Die europäischen Aufsichtsbehörden EBA und ESMA haben am 16. Januar 2025 einen gemeinsamen Bericht veröffentlicht. Darin untersuchen sie im Rahmen von Artikel 142 der MiCA-Verordnung Entwicklungen bei DeFi sowie bei Krypto-Lending, Borrowing und Staking. Der Bericht ist ein Beitrag zur Vorbereitung eines Berichts der Europäischen Kommission an das Europäische Parlament und den Rat.
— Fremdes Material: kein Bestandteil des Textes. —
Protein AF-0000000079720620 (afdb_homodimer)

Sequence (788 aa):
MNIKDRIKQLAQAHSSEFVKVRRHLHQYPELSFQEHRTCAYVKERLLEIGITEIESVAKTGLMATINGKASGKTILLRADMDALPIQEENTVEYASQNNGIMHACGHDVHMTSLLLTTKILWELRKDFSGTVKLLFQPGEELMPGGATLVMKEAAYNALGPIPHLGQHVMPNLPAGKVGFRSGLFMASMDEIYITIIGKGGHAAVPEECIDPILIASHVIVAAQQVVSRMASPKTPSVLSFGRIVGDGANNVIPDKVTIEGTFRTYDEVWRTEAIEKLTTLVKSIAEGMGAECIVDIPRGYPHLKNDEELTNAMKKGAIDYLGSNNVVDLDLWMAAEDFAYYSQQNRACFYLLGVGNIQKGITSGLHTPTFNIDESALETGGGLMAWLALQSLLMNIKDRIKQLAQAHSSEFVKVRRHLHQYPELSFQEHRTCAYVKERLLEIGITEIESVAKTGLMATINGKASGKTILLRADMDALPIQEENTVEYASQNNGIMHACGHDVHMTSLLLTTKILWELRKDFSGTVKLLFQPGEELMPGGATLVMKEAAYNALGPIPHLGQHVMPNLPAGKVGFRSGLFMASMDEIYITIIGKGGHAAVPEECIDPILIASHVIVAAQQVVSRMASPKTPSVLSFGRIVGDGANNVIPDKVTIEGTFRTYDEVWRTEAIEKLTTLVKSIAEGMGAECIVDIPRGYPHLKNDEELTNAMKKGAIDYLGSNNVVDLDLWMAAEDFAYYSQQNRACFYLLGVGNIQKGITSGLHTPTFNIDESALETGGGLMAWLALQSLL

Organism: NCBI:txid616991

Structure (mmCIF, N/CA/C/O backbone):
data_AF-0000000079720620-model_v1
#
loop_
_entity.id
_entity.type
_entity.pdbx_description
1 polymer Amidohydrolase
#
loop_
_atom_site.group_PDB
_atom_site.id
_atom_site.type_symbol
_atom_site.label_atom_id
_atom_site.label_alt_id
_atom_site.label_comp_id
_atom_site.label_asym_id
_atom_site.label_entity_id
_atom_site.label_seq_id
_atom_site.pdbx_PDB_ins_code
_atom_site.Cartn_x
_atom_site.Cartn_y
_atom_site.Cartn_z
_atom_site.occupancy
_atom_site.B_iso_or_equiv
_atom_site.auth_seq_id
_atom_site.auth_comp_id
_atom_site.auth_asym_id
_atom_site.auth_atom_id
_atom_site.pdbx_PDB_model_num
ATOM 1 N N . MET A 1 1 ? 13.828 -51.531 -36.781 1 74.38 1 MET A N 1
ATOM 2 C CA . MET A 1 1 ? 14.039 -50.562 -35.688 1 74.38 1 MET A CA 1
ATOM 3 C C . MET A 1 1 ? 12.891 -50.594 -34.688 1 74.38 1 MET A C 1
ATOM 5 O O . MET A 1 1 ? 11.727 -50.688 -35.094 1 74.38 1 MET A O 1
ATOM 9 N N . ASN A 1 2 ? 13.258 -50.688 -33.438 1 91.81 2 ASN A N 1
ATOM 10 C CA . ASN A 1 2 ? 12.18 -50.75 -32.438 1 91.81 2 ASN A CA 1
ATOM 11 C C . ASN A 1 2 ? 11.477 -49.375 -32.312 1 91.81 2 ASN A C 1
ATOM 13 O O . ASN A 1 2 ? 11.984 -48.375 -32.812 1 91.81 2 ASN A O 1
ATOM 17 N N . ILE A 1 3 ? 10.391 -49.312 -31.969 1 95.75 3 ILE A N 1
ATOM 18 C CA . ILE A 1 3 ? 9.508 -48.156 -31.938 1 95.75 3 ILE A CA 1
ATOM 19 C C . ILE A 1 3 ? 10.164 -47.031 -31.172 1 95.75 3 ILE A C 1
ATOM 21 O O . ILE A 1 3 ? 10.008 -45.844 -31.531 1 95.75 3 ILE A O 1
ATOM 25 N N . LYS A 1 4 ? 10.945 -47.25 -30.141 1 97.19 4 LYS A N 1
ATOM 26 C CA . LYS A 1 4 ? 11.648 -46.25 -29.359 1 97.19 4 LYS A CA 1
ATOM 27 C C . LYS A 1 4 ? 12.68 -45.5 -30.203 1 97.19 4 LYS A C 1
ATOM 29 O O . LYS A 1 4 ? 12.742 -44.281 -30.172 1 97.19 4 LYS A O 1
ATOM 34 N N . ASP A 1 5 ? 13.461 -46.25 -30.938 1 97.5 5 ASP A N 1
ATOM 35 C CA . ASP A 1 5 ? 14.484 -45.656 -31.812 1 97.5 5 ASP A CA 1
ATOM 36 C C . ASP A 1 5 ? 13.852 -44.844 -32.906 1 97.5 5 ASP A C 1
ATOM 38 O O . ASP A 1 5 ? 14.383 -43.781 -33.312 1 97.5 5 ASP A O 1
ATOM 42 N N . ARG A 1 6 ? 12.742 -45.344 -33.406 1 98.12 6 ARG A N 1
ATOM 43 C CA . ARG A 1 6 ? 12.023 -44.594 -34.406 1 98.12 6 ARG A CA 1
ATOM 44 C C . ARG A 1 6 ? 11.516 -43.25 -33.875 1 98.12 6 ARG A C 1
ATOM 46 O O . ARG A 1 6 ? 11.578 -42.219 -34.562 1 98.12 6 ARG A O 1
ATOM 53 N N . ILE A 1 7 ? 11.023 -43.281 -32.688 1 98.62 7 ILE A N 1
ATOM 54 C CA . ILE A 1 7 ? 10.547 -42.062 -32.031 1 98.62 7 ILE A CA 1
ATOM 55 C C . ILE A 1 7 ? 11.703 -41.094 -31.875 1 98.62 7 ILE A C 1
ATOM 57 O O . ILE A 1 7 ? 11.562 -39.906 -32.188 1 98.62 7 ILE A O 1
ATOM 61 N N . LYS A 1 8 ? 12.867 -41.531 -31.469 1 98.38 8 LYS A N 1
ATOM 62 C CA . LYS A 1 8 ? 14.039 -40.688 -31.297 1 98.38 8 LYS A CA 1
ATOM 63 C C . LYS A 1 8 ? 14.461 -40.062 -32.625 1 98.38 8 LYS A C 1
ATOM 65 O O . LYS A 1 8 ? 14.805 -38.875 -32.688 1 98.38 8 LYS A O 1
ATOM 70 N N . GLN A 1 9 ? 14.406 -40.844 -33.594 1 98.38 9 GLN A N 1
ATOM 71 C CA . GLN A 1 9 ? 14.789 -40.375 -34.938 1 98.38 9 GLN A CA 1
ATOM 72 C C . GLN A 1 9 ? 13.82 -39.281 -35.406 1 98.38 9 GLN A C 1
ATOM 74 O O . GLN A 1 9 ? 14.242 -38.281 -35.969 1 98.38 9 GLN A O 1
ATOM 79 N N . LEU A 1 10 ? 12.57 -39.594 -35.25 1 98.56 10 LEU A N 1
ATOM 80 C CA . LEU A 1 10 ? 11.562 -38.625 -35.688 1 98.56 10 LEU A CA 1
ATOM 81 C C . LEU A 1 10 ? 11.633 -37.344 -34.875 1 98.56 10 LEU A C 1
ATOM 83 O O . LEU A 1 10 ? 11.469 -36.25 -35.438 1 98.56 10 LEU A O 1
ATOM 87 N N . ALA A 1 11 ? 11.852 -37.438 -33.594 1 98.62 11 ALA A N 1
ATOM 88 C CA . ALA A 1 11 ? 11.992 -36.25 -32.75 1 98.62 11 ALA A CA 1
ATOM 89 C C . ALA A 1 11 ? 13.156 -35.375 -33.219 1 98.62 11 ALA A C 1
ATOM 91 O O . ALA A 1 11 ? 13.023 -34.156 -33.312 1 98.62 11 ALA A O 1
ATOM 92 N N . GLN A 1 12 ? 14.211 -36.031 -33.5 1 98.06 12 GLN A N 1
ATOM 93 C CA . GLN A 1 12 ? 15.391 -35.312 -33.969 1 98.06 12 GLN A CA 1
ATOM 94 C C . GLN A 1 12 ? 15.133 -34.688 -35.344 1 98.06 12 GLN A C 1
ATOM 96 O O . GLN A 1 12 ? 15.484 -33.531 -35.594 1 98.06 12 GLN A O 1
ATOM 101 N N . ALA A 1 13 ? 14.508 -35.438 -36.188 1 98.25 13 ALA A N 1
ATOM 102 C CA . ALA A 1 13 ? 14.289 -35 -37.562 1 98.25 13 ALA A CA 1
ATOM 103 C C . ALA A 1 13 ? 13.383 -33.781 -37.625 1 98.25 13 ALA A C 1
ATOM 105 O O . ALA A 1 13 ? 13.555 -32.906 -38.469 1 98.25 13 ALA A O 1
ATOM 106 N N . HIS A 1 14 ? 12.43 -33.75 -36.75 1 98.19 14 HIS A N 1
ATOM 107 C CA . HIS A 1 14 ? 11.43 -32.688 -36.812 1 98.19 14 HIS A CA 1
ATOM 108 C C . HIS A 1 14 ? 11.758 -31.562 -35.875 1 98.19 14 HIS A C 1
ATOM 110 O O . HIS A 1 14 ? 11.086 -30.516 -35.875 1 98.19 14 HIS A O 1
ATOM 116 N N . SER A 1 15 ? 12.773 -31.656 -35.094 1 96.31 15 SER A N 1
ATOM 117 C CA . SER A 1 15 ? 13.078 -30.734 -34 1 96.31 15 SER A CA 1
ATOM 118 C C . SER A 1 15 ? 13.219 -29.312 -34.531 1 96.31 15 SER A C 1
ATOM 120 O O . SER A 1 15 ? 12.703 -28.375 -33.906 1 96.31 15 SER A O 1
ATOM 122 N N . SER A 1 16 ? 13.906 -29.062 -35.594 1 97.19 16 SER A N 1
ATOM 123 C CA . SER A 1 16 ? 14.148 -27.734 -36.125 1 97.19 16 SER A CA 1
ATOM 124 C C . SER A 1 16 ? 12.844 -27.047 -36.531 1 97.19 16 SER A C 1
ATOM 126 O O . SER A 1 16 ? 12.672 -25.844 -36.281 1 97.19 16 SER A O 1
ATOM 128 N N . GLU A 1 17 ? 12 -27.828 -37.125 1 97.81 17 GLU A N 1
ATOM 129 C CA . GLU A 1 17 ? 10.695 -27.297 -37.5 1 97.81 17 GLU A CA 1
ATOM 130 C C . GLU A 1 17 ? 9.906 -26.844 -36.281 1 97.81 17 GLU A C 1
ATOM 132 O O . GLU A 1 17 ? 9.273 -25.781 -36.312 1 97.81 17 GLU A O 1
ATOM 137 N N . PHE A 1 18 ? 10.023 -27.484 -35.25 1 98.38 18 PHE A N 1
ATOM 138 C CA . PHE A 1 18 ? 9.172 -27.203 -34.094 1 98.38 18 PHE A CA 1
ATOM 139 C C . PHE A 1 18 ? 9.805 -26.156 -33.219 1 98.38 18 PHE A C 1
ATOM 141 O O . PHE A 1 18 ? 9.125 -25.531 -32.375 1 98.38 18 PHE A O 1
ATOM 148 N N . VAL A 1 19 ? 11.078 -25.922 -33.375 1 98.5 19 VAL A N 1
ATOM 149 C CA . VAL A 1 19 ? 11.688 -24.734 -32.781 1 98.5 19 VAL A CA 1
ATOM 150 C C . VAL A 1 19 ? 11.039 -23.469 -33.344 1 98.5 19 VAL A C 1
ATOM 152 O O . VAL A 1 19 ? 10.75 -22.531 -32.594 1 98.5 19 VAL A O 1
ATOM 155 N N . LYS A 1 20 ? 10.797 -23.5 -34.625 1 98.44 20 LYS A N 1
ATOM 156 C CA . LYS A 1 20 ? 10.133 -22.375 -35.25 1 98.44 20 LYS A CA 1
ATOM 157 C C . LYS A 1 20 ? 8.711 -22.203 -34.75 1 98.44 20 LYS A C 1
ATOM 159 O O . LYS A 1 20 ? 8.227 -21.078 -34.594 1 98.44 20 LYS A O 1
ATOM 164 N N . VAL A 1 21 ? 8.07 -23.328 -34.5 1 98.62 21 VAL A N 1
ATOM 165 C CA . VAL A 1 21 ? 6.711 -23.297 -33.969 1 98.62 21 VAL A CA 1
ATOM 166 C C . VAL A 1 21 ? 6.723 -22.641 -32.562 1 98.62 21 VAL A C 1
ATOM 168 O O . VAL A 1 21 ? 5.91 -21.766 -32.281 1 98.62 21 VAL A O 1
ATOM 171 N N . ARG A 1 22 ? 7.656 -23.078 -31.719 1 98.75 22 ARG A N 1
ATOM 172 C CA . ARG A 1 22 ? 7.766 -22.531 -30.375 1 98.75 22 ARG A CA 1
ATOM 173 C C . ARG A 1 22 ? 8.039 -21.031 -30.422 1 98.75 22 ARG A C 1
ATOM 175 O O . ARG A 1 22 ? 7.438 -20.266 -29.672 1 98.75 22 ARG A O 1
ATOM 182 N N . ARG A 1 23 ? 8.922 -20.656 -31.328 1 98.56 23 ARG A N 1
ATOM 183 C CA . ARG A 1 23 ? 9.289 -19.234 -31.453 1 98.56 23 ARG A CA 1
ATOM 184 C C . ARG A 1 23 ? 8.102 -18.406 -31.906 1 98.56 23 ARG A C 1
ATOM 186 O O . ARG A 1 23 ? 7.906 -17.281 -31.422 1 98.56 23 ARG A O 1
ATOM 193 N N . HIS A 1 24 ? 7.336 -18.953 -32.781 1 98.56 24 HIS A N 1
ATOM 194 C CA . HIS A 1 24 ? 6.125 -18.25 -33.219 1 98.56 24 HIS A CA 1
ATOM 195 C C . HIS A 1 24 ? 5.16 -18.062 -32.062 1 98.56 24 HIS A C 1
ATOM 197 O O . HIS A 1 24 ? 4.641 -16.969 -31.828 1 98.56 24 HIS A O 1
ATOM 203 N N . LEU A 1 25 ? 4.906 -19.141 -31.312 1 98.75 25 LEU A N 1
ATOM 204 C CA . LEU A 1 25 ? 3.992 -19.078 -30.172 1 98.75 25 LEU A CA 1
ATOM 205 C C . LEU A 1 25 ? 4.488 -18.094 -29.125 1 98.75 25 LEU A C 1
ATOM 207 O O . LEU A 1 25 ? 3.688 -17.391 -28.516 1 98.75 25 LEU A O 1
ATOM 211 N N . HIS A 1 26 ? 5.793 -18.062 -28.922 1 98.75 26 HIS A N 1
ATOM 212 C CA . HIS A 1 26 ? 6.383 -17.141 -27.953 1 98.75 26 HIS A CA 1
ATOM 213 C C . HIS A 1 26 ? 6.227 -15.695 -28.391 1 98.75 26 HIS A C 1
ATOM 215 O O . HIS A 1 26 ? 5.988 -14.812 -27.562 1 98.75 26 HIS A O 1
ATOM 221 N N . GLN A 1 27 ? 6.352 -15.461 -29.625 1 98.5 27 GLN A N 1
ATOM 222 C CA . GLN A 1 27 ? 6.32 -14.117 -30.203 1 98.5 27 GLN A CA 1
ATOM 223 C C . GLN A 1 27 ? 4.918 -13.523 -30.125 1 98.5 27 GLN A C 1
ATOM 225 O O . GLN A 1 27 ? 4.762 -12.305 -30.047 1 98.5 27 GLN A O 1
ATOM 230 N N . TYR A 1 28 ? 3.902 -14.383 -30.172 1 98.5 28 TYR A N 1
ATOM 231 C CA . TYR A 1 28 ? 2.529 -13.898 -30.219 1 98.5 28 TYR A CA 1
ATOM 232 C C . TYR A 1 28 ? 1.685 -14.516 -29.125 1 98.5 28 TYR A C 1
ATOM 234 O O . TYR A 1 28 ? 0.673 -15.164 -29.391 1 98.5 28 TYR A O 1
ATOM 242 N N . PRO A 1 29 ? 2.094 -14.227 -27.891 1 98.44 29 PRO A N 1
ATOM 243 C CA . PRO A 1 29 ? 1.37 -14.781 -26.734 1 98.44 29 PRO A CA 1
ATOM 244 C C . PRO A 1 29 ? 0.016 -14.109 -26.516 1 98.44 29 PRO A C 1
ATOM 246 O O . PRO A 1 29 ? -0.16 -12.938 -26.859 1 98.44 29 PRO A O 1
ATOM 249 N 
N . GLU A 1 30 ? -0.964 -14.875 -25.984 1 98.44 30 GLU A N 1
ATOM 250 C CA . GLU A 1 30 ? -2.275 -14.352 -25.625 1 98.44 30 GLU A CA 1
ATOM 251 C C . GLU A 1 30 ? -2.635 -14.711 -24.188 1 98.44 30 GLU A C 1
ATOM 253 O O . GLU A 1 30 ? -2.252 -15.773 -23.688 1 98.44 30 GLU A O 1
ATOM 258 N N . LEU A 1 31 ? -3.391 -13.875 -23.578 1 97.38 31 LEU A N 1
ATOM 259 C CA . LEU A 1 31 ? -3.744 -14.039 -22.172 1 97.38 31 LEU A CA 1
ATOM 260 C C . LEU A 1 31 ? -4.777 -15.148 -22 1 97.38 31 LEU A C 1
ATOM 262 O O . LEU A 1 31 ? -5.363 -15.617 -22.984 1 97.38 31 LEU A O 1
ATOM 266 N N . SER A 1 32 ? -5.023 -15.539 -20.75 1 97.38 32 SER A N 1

Was der EBA-ESMA-Bericht analysiert
Der Bericht zeichnet die Entwicklung von DeFi seit dem Auftreten des Sektors im Jahr 2016 und dessen Aufstieg ab 2020 nach. Nach der Einordnung von EBA und ESMA bleibt DeFi im Verhältnis zum gesamten Kryptomarkt ein kleiner Bereich: Das in DeFi gebundene Kapital, gemessen als Total Value Locked, entspricht rund 4 Prozent der gesamten Marktkapitalisierung von Kryptoassets.

Neben DeFi befasst sich die Analyse eingehend mit Krypto-Lending und Staking. Dabei unterscheidet sie verschiedene Formen von Lending- und Staking-Mechanismen, einschließlich Liquid Staking und Restaking.
Diese Risiken benennen die Aufseher
EBA und ESMA nennen mehrere Risikobereiche. Bei der Cybersicherheit verweisen sie auf die Anfälligkeit von Protokollen für Angriffe durch Schwachstellen im Code von Smart Contracts, die Ausnutzung ökonomischer Mechanismen sowie Transaktionstechniken wie Maximum Extractable Value.

Im Bereich Geldwäsche und Terrorismusfinanzierung sehen die Behörden Risiken, wenn Mechanismen zur Einhaltung entsprechender Vorgaben fehlen. Nach ihrer Einschätzung könnten kriminelle Akteure die technischen Eigenschaften von DeFi nutzen, um Gelder kriminellen Ursprungs zu waschen oder Kryptoassets für unerlaubte Aktivitäten zu beschaffen.
- Anlegerschutz: Ein erheblicher Anteil der als Sicherheiten hinterlegten Vermögenswerte kann Nutzer bei Marktschwankungen möglichen Verlusten aussetzen.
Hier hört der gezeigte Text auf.